Q: I received a black bag full of flavouvorings from a friend they used it for flouvoring in yougurts and fruit juices.
There is a few different suppliers and would like to know if anyone knows more about these ones and sucessfully mixed and vaped it.

Flavour brand is Silesia.

Any info on them would help a lot.

Reactions: Like 1


----------



## zadiac (20/4/15)

Not a good idea bud. You have no idea what is in those flavorings and it could be harmful.
Rather buy some flavorings for e-juice from vaping vendors and use that.
I have been all over the web and haven't seen anything yet about Silesia being used in e-juice. Be careful.

Reactions: Agree 2


----------



## Marco (20/4/15)

zadiac said:


> Not a good idea bud. You have no idea what is in those flavorings and it could be harmful.
> Rather buy some flavorings for e-juice from vaping vendors and use that.
> I have been all over the web and haven't seen anything yet about Silesia being used in e-juice. Be careful.


Thanks man
I was tempted but love my lungs way to much to put anything into it I am not 100% sure about.
Waiting for payday, big order already in my head.


----------



## BumbleBee (20/4/15)

Welcome @Marco 

DIY juice is fun, but as @zadiac mentioned stick with what is known to be safe for inhalation. Food flavouring is generally safe for consumption but could contain compounds and oils that are dangerous to inhale.

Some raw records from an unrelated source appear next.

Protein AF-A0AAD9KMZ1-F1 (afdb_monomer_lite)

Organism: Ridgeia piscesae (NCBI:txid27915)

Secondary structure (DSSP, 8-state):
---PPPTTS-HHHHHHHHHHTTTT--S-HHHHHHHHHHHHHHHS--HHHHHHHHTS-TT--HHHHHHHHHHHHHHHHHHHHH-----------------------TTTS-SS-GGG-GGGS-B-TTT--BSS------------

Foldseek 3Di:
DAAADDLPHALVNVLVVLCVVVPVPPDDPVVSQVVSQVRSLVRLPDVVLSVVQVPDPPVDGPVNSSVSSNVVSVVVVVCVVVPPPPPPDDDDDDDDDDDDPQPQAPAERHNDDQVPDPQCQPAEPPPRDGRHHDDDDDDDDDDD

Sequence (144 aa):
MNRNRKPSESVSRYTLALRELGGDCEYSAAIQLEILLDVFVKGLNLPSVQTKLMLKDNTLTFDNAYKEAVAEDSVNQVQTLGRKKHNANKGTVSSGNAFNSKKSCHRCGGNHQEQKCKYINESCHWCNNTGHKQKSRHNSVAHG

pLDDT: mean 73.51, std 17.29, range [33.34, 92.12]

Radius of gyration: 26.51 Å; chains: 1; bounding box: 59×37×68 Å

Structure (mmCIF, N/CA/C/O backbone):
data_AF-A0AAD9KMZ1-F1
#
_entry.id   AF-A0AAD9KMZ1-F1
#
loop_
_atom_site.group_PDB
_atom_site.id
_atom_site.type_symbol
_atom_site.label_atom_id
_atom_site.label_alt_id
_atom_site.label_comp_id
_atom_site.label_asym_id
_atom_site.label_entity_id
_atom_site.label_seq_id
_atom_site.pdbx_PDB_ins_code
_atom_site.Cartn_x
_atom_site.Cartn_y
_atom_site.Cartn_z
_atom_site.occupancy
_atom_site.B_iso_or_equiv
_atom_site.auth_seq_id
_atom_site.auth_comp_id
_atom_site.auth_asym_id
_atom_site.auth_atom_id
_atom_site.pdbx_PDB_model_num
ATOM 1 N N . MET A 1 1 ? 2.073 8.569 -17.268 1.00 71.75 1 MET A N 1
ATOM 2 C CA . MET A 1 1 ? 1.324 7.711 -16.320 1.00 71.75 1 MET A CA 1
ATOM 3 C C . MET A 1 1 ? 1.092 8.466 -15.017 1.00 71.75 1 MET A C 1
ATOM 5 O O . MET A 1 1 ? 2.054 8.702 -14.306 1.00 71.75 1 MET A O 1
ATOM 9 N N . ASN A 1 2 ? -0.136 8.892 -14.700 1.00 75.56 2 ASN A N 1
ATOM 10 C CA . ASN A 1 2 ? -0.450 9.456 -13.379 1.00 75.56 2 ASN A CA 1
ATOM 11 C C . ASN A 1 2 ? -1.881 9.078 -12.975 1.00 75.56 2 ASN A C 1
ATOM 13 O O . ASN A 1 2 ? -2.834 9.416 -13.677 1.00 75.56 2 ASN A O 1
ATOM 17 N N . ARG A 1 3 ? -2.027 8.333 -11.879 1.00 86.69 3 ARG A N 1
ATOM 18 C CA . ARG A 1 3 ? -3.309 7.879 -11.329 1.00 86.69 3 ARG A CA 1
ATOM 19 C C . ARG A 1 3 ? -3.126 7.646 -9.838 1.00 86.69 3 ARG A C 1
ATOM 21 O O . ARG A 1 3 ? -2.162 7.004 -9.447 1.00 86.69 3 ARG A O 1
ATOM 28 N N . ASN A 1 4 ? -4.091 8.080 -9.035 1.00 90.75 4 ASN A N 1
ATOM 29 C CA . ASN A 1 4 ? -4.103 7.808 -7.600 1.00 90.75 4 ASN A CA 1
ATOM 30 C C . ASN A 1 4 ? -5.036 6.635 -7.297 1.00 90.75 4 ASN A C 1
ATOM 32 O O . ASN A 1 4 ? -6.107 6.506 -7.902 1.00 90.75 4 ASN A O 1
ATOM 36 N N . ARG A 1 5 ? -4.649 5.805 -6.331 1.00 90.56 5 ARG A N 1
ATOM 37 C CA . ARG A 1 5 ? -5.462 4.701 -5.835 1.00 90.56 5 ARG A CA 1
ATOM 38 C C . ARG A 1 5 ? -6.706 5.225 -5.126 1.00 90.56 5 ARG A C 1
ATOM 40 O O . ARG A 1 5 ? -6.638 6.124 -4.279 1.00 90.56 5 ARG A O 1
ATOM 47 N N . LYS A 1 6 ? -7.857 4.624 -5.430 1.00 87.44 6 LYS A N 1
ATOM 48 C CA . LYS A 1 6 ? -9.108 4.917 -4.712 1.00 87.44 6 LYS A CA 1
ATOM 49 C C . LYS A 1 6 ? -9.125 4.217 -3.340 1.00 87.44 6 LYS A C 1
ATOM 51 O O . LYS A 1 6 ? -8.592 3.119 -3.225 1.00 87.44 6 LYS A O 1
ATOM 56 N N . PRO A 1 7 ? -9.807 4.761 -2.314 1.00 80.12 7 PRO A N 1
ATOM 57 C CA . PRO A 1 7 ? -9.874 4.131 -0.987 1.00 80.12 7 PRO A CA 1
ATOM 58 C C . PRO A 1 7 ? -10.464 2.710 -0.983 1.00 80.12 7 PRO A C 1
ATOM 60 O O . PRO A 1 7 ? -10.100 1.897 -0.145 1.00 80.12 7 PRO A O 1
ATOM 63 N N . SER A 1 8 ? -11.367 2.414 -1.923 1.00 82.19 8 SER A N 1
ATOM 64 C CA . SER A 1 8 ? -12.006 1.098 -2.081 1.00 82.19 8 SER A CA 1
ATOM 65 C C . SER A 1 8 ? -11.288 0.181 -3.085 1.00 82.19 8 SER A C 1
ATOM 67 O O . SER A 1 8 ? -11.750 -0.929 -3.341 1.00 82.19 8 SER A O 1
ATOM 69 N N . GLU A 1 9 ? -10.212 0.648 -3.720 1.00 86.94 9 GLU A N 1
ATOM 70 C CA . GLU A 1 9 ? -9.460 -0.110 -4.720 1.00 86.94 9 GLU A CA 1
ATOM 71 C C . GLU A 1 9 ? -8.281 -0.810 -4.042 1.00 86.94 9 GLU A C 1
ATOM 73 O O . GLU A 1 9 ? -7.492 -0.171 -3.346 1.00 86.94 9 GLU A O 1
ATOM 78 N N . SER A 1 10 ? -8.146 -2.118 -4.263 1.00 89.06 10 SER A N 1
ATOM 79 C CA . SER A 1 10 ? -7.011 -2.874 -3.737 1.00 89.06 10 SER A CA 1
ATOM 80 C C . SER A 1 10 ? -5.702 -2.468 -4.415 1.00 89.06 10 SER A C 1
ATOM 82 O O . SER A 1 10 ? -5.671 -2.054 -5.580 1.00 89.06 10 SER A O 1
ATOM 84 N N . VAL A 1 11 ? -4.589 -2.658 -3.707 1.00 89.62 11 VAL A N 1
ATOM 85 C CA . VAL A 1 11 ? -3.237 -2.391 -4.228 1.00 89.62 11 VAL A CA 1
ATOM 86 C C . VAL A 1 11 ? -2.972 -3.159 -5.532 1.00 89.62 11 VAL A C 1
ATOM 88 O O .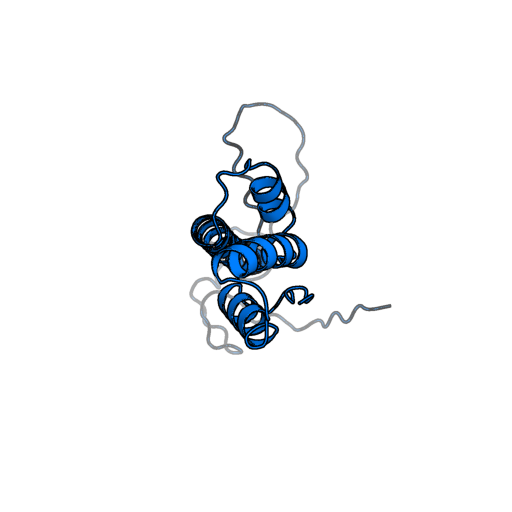 VAL A 1 11 ? -2.410 -2.609 -6.480 1.00 89.62 11 VAL A O 1
ATOM 91 N N . SER A 1 12 ? -3.431 -4.408 -5.641 1.00 89.81 12 SER A N 1
ATOM 92 C CA . SER A 1 12 ? -3.276 -5.221 -6.856 1.00 89.81 12 SER A CA 1
ATOM 93 C C . SER A 1 12 ? -4.047 -4.643 -8.044 1.00 89.81 12 SER A C 1
ATOM 95 O O . SER A 1 12 ? -3.509 -4.550 -9.144 1.00 89.81 12 SER A O 1
ATOM 97 N N . ARG A 1 13 ? -5.290 -4.190 -7.830 1.00 90.44 13 ARG A N 1
ATOM 98 C CA . ARG A 1 13 ? -6.105 -3.584 -8.895 1.00 90.44 13 ARG A CA 1
ATOM 99 C C . ARG A 1 13 ? -5.484 -2.281 -9.395 1.00 90.44 13 ARG A C 1
ATOM 101 O O . ARG A 1 13 ? -5.433 -2.042 -10.598 1.00 90.44 13 ARG A O 1
ATOM 108 N N . TYR A 1 14 ? -4.963 -1.486 -8.466 1.00 92.12 14 TYR A N 1
ATOM 109 C CA . TYR A 1 14 ? -4.255 -0.248 -8.756 1.00 92.12 14 TYR A CA 1
ATOM 110 C C . TYR A 1 14 ? -2.972 -0.474 -9.565 1.00 92.12 14 TYR A C 1
ATOM 112 O O . TYR A 1 14 ? -2.771 0.175 -10.588 1.00 92.12 14 TYR A O 1
ATOM 120 N N . THR A 1 15 ? -2.130 -1.433 -9.162 1.00 89.94 15 THR A N 1
ATOM 121 C CA . THR A 1 15 ? -0.897 -1.755 -9.905 1.00 89.94 15 THR A CA 1
ATOM 122 C C . THR A 1 15 ? -1.158 -2.265 -11.315 1.00 89.94 15 THR A C 1
ATOM 124 O O . THR A 1 15 ? -0.401 -1.921 -12.219 1.00 89.94 15 THR A O 1
ATOM 127 N N . LEU A 1 16 ? -2.216 -3.053 -11.526 1.00 90.75 16 LEU A N 1
ATOM 128 C CA . LEU A 1 16 ? -2.631 -3.470 -12.865 1.00 90.75 16 LEU A CA 1
ATOM 129 C C . LEU A 1 16 ? -2.976 -2.247 -13.729 1.00 90.75 16 LEU A C 1
ATOM 131 O O . LEU A 1 16 ? -2.419 -2.091 -14.809 1.00 90.75 16 LEU A O 1
ATOM 135 N N . ALA A 1 17 ? -3.803 -1.336 -13.204 1.00 90.56 17 ALA A N 1
ATOM 136 C CA . ALA A 1 17 ? -4.204 -0.125 -13.918 1.00 90.56 17 ALA A CA 1
ATOM 137 C C . ALA A 1 17 ? -3.009 0.781 -14.267 1.00 90.56 17 ALA A C 1
ATOM 139 O O . ALA A 1 17 ? -2.989 1.392 -15.332 1.00 90.56 17 ALA A O 1
ATOM 140 N N . LEU A 1 18 ? -2.000 0.872 -13.393 1.00 89.81 18 LEU A N 1
ATOM 141 C CA . LEU A 1 18 ? -0.773 1.614 -13.697 1.00 89.81 18 LEU A CA 1
ATOM 142 C C . LEU A 1 18 ? 0.032 0.982 -14.837 1.00 89.81 18 LEU A C 1
ATOM 144 O O . LEU A 1 18 ? 0.563 1.715 -15.667 1.00 89.81 18 LEU A O 1
ATOM 148 N N . ARG A 1 19 ? 0.115 -0.355 -14.889 1.00 87.19 19 ARG A N 1
ATOM 149 C CA . ARG A 1 19 ? 0.79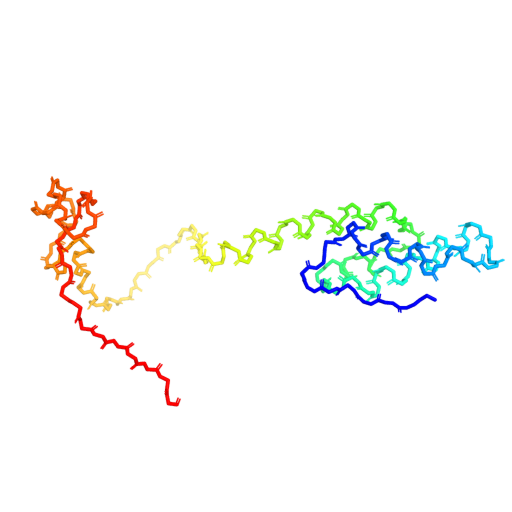8 -1.061 -15.983 1.00 87.19 19 ARG A CA 1
ATOM 150 C C . ARG A 1 19 ? 0.069 -0.877 -17.306 1.00 87.19 19 ARG A C 1
ATOM 152 O O . ARG A 1 19 ? 0.722 -0.606 -18.301 1.00 87.19 19 ARG A O 1
ATOM 159 N N . GLU A 1 20 ? -1.261 -0.954 -17.312 1.00 87.69 20 GLU A N 1
ATOM 160 C CA . GLU A 1 20 ? -2.060 -0.674 -18.514 1.00 87.69 20 GLU A CA 1
ATOM 161 C C . GLU A 1 20 ? -1.819 0.754 -19.028 1.00 87.69 20 GLU A C 1
ATOM 163 O O . GLU A 1 20 ? -1.647 0.964 -20.225 1.00 87.69 20 GLU A O 1
ATOM 168 N N . LEU A 1 21 ? -1.714 1.731 -18.120 1.00 86.44 21 LEU A N 1
ATOM 169 C CA . LEU A 1 21 ? -1.479 3.138 -18.462 1.00 86.44 21 LEU A CA 1
ATOM 170 C C . LEU A 1 21 ? -0.100 3.443 -19.061 1.00 86.44 21 LEU A C 1
ATOM 172 O O . LEU A 1 21 ? 0.106 4.562 -19.529 1.00 86.44 21 LEU A O 1
ATOM 176 N N . GLY A 1 22 ? 0.847 2.509 -19.041 1.00 82.69 22 GLY A N 1
ATOM 177 C CA . GLY A 1 22 ? 2.078 2.661 -19.820 1.00 82.69 22 GLY A CA 1
ATOM 178 C C . GLY A 1 22 ? 2.586 1.363 -20.392 1.00 82.69 22 GLY A C 1
ATOM 179 O O . GLY A 1 22 ? 3.792 1.158 -20.460 1.00 82.69 22 GLY A O 1
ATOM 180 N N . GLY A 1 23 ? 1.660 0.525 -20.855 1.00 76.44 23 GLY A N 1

Have a look at www.skybluevaping.co.za and invest in a DIY Juice starter kit, well worth it. Www.Vapourmountain.co.za and www.valleyvapour.co.za also have some great flavouring concentrates. Also spend some time on the forum, poke around and ask questions (like you've just done  )

Here's a good place to start... http://ecigssa.co.za/forums/diy-liquid-mixing-vg-and-pg/

And we'd love to see a post in this thread: http://ecigssa.co.za/introduce-yourselves.t24/

Enjoy the forum

Reactions: Like 1 | Winner 3


----------